Each hemolymph sample was used to estimate an individual’s PO and LY activity. To measure PO activity, 5 μL of PBS-haemolymph sample was placed onto a 96-well plate. Then, 14 μL of bovine pancreas alpha-chymotrypsin (1.3 mg mL−1; Sigma-Aldrich, MO, USA) was added using a multichannel pipette and incubated in a plate at 24 ± 1 °C in dark for 20 min. After incubation, 90 μL of 7 mM L-DOPA (Sigma-Aldrich, MO, USA) was added and the samples were placed immediately into a micro-plate reader (Multiscan™ FC Microplate Photometer, Thermo-Scientific, MA, USA). Enzyme activity was measured as optical density (OD) at 490 nm every 20 min for a total of 60 min. To estimate lytic activity, 14 μL of the PBS-haemolymph sample was placed onto a 96-well plate. I then added 90 μL of Micrococcus lysodeikticus solution (0.003 g 1 mL−1 PBS), placed the plate into a microplate reader and measured changes in OD at 450 nm every 20 min for a total of 60 min. On each plate, I included PO and LY reagent controls, which consisted of the reagents minus the hemolymph. Both PO and LY activities were estimated as the difference between the final and initial OD. To avoid any possible confusion in the interpretation of the results, lytic activity (ΔA450) was rendered positive by taking the absolute value of estimates. These procedures are similar to those used in other studies (Fedorka et al. 2004, 2013; Fedorka and Sevgili 2014) and they were tested for two bush-crickets by Sevgili (2016).

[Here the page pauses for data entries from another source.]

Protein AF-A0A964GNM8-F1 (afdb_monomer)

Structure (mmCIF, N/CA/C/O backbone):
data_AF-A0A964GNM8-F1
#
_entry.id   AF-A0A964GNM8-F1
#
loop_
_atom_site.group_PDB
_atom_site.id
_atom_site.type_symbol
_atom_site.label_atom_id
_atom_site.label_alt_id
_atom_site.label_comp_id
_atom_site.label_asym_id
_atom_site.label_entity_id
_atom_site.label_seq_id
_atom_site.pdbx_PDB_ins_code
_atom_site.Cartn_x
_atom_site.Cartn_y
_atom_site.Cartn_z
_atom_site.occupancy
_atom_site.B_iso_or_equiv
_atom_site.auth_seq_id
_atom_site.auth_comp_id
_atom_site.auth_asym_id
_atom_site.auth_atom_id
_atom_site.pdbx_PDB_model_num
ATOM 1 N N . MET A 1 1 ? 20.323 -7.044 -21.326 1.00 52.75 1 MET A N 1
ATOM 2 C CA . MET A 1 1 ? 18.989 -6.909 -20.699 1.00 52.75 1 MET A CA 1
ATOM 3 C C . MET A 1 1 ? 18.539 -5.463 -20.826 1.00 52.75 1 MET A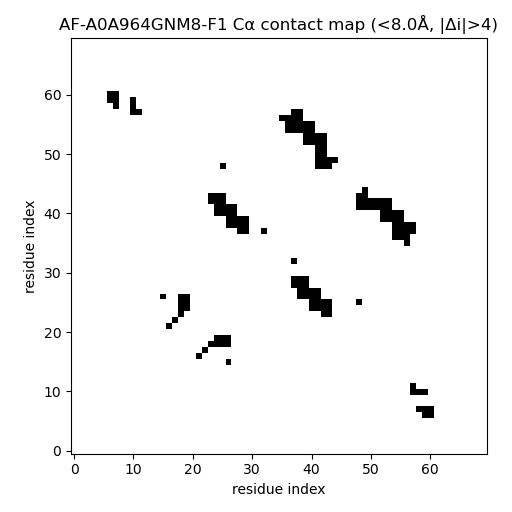 C 1
ATOM 5 O O . MET A 1 1 ? 19.404 -4.592 -20.728 1.00 52.75 1 MET A O 1
ATOM 9 N N . PRO A 1 2 ? 17.254 -5.187 -21.105 1.00 50.44 2 PRO A N 1
ATOM 10 C CA . PRO A 1 2 ? 16.758 -3.816 -21.098 1.00 50.44 2 PRO A CA 1
ATOM 11 C C . PRO A 1 2 ? 16.985 -3.212 -19.706 1.00 50.44 2 PRO A C 1
ATOM 13 O O . PRO A 1 2 ? 16.749 -3.868 -18.698 1.00 50.44 2 PRO A O 1
ATOM 16 N N . ARG A 1 3 ? 17.502 -1.980 -19.656 1.00 62.06 3 ARG A N 1
ATOM 17 C CA . ARG A 1 3 ? 17.752 -1.249 -18.398 1.00 62.06 3 ARG A 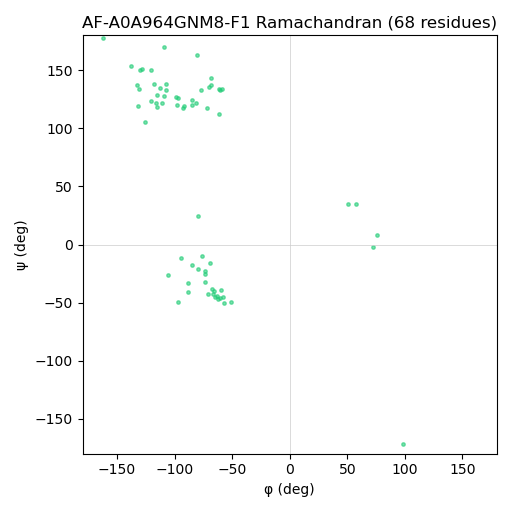CA 1
ATOM 18 C C . ARG A 1 3 ? 16.475 -0.684 -17.765 1.00 62.06 3 ARG A C 1
ATOM 20 O O . ARG A 1 3 ? 16.525 -0.195 -16.647 1.00 62.06 3 ARG A O 1
ATOM 27 N N . TYR A 1 4 ? 15.364 -0.731 -18.491 1.00 67.69 4 TYR A N 1
ATOM 28 C CA . TYR A 1 4 ? 14.061 -0.245 -18.068 1.00 67.69 4 TYR A CA 1
ATOM 29 C C . TYR A 1 4 ? 13.017 -1.327 -18.327 1.00 67.69 4 TYR A C 1
ATOM 31 O O . TYR A 1 4 ? 12.986 -1.912 -19.412 1.00 67.69 4 TYR A O 1
ATOM 39 N N . SER A 1 5 ? 12.169 -1.564 -17.333 1.00 75.88 5 SER A N 1
ATOM 40 C CA . SER A 1 5 ? 10.945 -2.343 -17.449 1.00 75.88 5 SER A CA 1
ATOM 41 C C . SER A 1 5 ? 9.823 -1.554 -16.790 1.00 75.88 5 SER A C 1
ATOM 43 O O . SER A 1 5 ? 9.998 -1.007 -15.703 1.00 75.88 5 SER A O 1
ATOM 45 N N . GLU A 1 6 ? 8.655 -1.513 -17.422 1.00 80.50 6 GLU A N 1
ATOM 46 C CA . GLU A 1 6 ? 7.476 -0.852 -16.855 1.00 80.50 6 GLU A CA 1
ATOM 47 C C . GLU A 1 6 ? 6.916 -1.604 -15.639 1.00 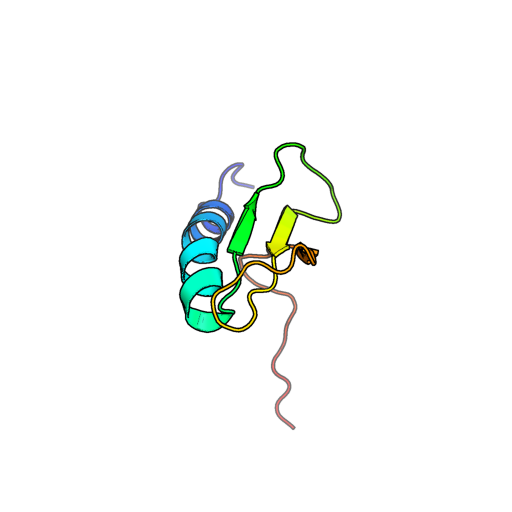80.50 6 GLU A C 1
ATOM 49 O O . GLU A 1 6 ? 6.156 -1.029 -14.862 1.00 80.50 6 GLU A O 1
ATOM 54 N N . THR A 1 7 ? 7.309 -2.869 -15.443 1.00 79.94 7 THR A N 1
ATOM 55 C CA . THR A 1 7 ? 6.799 -3.767 -14.396 1.00 79.94 7 THR A CA 1
ATOM 56 C C . THR A 1 7 ? 6.841 -3.144 -13.000 1.00 79.94 7 THR A C 1
ATOM 58 O O . THR A 1 7 ? 5.821 -3.125 -12.313 1.00 79.94 7 THR A O 1
ATOM 61 N N . GLU A 1 8 ? 7.983 -2.577 -12.603 1.00 74.69 8 GLU A N 1
ATOM 62 C CA . GLU A 1 8 ? 8.146 -1.947 -11.286 1.00 74.69 8 GLU A CA 1
ATOM 63 C C . GLU A 1 8 ? 7.261 -0.704 -11.142 1.00 74.69 8 GLU A C 1
ATOM 65 O O . GLU A 1 8 ? 6.633 -0.490 -10.105 1.00 74.69 8 GLU A O 1
ATOM 70 N N . ARG A 1 9 ? 7.157 0.094 -12.213 1.00 76.06 9 ARG A N 1
ATOM 71 C CA . ARG A 1 9 ? 6.370 1.335 -12.256 1.00 76.06 9 ARG A CA 1
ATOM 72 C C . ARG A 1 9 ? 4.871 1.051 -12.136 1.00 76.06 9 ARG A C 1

Immediately after hemolymph removal, bush-crickets were implanted with a single sterile nylon monofilament fishing line (3 mm in length and 0.25 mm in diameter). The monofilament was inserted until it was completely inside the bush-cricket’s abdominal cavity. After 36 h, implants were dissected out of the bush-crickets (after being killed with CO2) and they were photographed using Dino-Lite (Pro AM411 1 T 1.3 MP Digital Microscope). All photos were captured in a closed area where the same amount of light is provided. Encapsulation response was measured as the degree of darkness in each monofilament using an image analysis software (National Institutes of Health, http://rsb.info.nih.gov/nih-image). Both wings were removed in males, and again using Dino-Lite. Wings of males with stridulatory file and hind femur of both sexes were photographed. The degree of cuticular darkness of wings and hind femurs were measured as the mean greyscale value of pixel darkness (16 bit). Hind femur length of both sexes and length of the stridulatory file in males were measured using ImageJ software. When analyzing the implants and cuticle using ImageJ, raw measurement was completed by subtracting each ImageJ measurement from the value of 255. This step allows that melanization scores range from 0 to 255 (0: completely white and 255: completely dark).

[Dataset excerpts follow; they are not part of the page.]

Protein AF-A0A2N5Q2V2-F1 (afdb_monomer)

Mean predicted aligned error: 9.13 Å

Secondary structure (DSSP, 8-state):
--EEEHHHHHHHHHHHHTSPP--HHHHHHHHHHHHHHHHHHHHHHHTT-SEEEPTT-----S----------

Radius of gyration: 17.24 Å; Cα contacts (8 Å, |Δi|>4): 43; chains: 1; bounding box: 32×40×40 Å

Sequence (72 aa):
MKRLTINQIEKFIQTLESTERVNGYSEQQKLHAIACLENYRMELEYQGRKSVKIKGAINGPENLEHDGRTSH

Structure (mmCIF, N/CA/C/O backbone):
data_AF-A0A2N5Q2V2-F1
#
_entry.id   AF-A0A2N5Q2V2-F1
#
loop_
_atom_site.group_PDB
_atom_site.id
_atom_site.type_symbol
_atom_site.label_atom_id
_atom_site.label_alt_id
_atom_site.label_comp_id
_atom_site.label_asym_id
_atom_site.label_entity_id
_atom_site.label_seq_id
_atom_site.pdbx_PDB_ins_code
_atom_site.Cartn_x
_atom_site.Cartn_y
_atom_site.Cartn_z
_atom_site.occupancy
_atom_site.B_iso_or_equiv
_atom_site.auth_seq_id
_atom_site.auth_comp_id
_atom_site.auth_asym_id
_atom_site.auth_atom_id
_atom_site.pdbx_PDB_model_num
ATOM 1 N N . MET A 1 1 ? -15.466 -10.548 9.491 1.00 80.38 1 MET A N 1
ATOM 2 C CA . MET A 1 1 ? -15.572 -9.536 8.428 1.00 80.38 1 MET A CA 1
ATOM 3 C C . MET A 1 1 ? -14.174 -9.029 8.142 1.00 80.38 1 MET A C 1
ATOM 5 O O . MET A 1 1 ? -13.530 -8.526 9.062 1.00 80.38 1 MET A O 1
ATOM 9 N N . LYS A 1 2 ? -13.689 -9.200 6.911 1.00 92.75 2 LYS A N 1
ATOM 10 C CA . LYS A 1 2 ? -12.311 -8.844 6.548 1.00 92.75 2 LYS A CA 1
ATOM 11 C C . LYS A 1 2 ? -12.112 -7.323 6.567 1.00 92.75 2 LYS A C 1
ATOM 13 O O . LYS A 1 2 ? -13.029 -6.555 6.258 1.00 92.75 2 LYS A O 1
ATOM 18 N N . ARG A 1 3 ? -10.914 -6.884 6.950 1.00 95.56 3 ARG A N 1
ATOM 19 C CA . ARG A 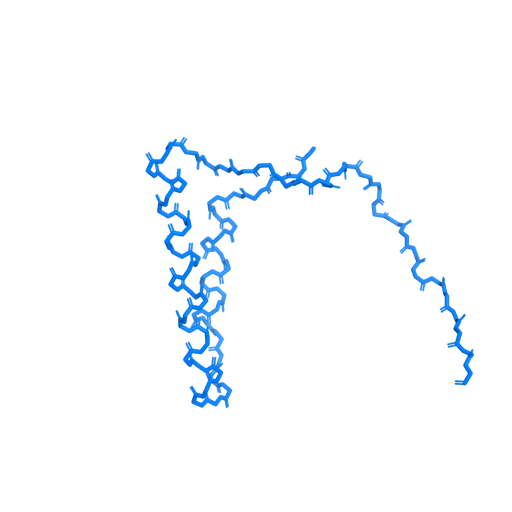1 3 ? -10.526 -5.469 7.019 1.00 95.56 3 ARG A CA 1
ATOM 20 C C . ARG A 1 3 ? -9.189 -5.261 6.320 1.00 95.56 3 ARG A C 1
ATOM 22 O O . ARG A 1 3 ? -8.364 -6.168 6.343 1.00 95.56 3 ARG A O 1
ATOM 29 N N . LEU A 1 4 ? -9.008 -4.078 5.744 1.00 96.38 4 LEU A N 1
ATOM 30 C CA . LEU A 1 4 ? -7.719 -3.577 5.272 1.00 96.38 4 LEU A CA 1
ATOM 31 C C . LEU A 1 4 ? -7.147 -2.656 6.354 1.00 96.38 4 LEU A C 1
ATOM 33 O O . LEU A 1 4 ? -7.803 -1.681 6.729 1.00 96.38 4 LEU A O 1
ATOM 37 N N . THR A 1 5 ? -5.980 -2.989 6.895 1.00 98.00 5 THR A N 1
ATOM 38 C CA . THR A 1 5 ? -5.295 -2.209 7.938 1.00 98.00 5 THR A CA 1
ATOM 39 C C . THR A 1 5 ? -4.225 -1.294 7.348 1.00 98.00 5 THR A C 1
ATOM 41 O O . THR A 1 5 ? -3.712 -1.561 6.263 1.00 98.00 5 THR A O 1
ATOM 44 N N . ILE A 1 6 ? -3.852 -0.242 8.084 1.00 98.06 6 ILE A N 1
ATOM 45 C CA . ILE A 1 6 ? -2.726 0.637 7.721 1.00 98.06 6 ILE A CA 1
ATOM 46 C C . ILE A 1 6 ? -1.438 -0.174 7.505 1.00 98.06 6 ILE A C 1
ATOM 48 O O . ILE A 1 6 ? -0.837 -0.068 6.442 1.00 98.06 6 ILE A O 1
ATOM 52 N N . ASN A 1 7 ? -1.093 -1.090 8.419 1.00 97.75 7 ASN A N 1
ATOM 53 C CA . ASN A 1 7 ? 0.081 -1.959 8.251 1.00 97.75 7 ASN A CA 1
ATOM 54 C C . ASN A 1 7 ? 0.046 -2.819 6.981 1.00 97.75 7 ASN A C 1
ATOM 56 O O . ASN A 1 7 ? 1.096 -3.181 6.460 1.00 97.75 7 ASN A O 1
ATOM 60 N N . GLN A 1 8 ? -1.133 -3.222 6.499 1.00 98.12 8 GLN A N 1
ATOM 61 C CA . GLN A 1 8 ? -1.216 -3.957 5.233 1.0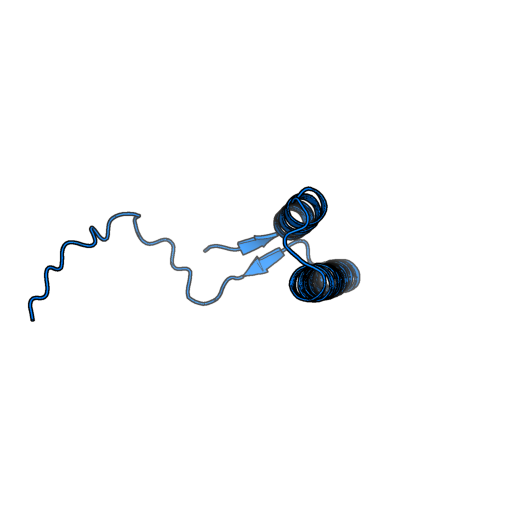0 98.12 8 GLN A CA 1
ATOM 62 C C . GLN A 1 8 ? -0.887 -3.045 4.046 1.00 98.12 8 GLN A C 1
ATOM 64 O O . GLN A 1 8 ? -0.205 -3.489 3.129 1.00 98.12 8 GLN A O 1
ATOM 69 N N . ILE A 1 9 ? -1.314 -1.778 4.085 1.00 98.31 9 ILE A N 1
ATOM 70 C CA . ILE A 1 9 ? -0.976 -0.770 3.070 1.00 98.31 9 ILE A CA 1
ATOM 71 C C . ILE A 1 9 ? 0.531 -0.477 3.090 1.00 98.31 9 ILE A C 1
ATOM 73 O O . ILE A 1 9 ? 1.163 -0.520 2.039 1.00 98.31 9 ILE A O 1
ATOM 77 N N . GLU A 1 10 ? 1.125 -0.283 4.271 1.00 98.25 10 GLU A N 1
ATOM 78 C CA . GLU A 1 10 ? 2.579 -0.096 4.433 1.00 98.25 10 GLU A CA 1
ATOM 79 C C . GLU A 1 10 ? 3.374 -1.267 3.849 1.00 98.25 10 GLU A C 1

LY and PO activity values of some bush-crickets were close to zero and therefore, removed from the analysis (remaining number of samples in PO: N = 42 females, 51 males; in LY: N = 32 females, 42 males). Previously placed implants in one female and three males could not be found during dissection. Therefore, encapsulation data for these specimens were missing (N = 44 females, 55 males). Statistical analyses were performed using R software 2.15.1 (R Development Core Team 2012). Normality of the data was evaluated with Shapiro-Wilk’s test. LY values were log transformed to meet statistical assumptions. PO activity could not be transformed and therefore, non-parametric Wilcoxon rank sum test was used to compare the PO differences between male and female individuals. To differentiate the factors those may affect some immune parameters, a linear mixed effect model (library Ime4) was used. In this analysis, individuals were considered as a random factor (to account for repeated measurements over time) and body size, sex, and femoral darkness (cuticular melanization) were considered as fixed factors. Moreover, body size (right and left hind femora), wing melanization (left and right tegmina) and cuticular melanization (darkness of both femora) were combined into a single synthetic factor via principal component analysis (PCA) (Fedorka et al. 2013). The first principal components were conducted separate PCAs for the body size, wing melanization, and melanization (the first principal component “PC1” explained 97%, 76%, and 85% of the variations, respectively).
Results
Females were found to be significantly larger than males (Welch Two Sample t-test, t = 7.91, df = 96.97, p < 0.01). There were no significant correlations between LY activity, PO activity, and encapsulation response (all p > 0.05; after controlling for variation between 96-well plates). Females had stronger total PO activity than males (W = 1583.5, p < 0.001, Fig. 2a, Table 1). Although LY activity did not differ between sexes (Fig. 2b, Table 1), encapsulation scores and overall cuticular melanization values in males were significantly greater than in females according to generalized linear mixed models (GLMs) (Fig. 2c–d, Table 1). LY activity (log-transformed) was positively correlated with cuticular melanization only in males (Male, r = 0.46, slope = 0.031, p = 0.004; Female, r = 0.11, slope = 0.006, p = 0.550, Fig. 3). Body size had no significant effect on immune parameters (i.e., PO, LY, and encapsulation) (Table 1). There was no significant relationship between femur length and femur melanization in males (r = 0.16, p = 0.260), but bigger females were much darker than smaller ones (r = −0.36, p = 0.019). Moreover, I found that larger males exhibited shorter stridulatory file (Table 1). Although the correlation between the stridulatory file length of male and PO was weak, it was strongly positive between stridulatory file length and wing melanization (Fig. 4a–b, Table 1).
Discussion
In the present study, although the immunity response of females was consistently greater than that of males in PO activity, encapsulation ability of males was greater than that of females. Results of this study indicate that immunity parameters differ between sexes, across individuals within a population of bush-cricket. This finding suggests that sex differences in immunity response are often observed in populations, but it does not explain the prevailing idea of females exhibiting greater levels of immune response than males (Zuk and McKean 1996; Adamo et al. 2001; Simmons et al. 2005; Vincent and Gwynne 2014). In this study, field-collected insects were used, suggesting that sex-based immunological differences naturally occur. The sample of males was randomly selected based on the calling and breeding population. Therefore, it is possible that individuals varying in age, exposure to infections, or nutritional status were included although they were collected from a same small area (suggesting that pathogenicity and/or nutritional status might be similar across individuals).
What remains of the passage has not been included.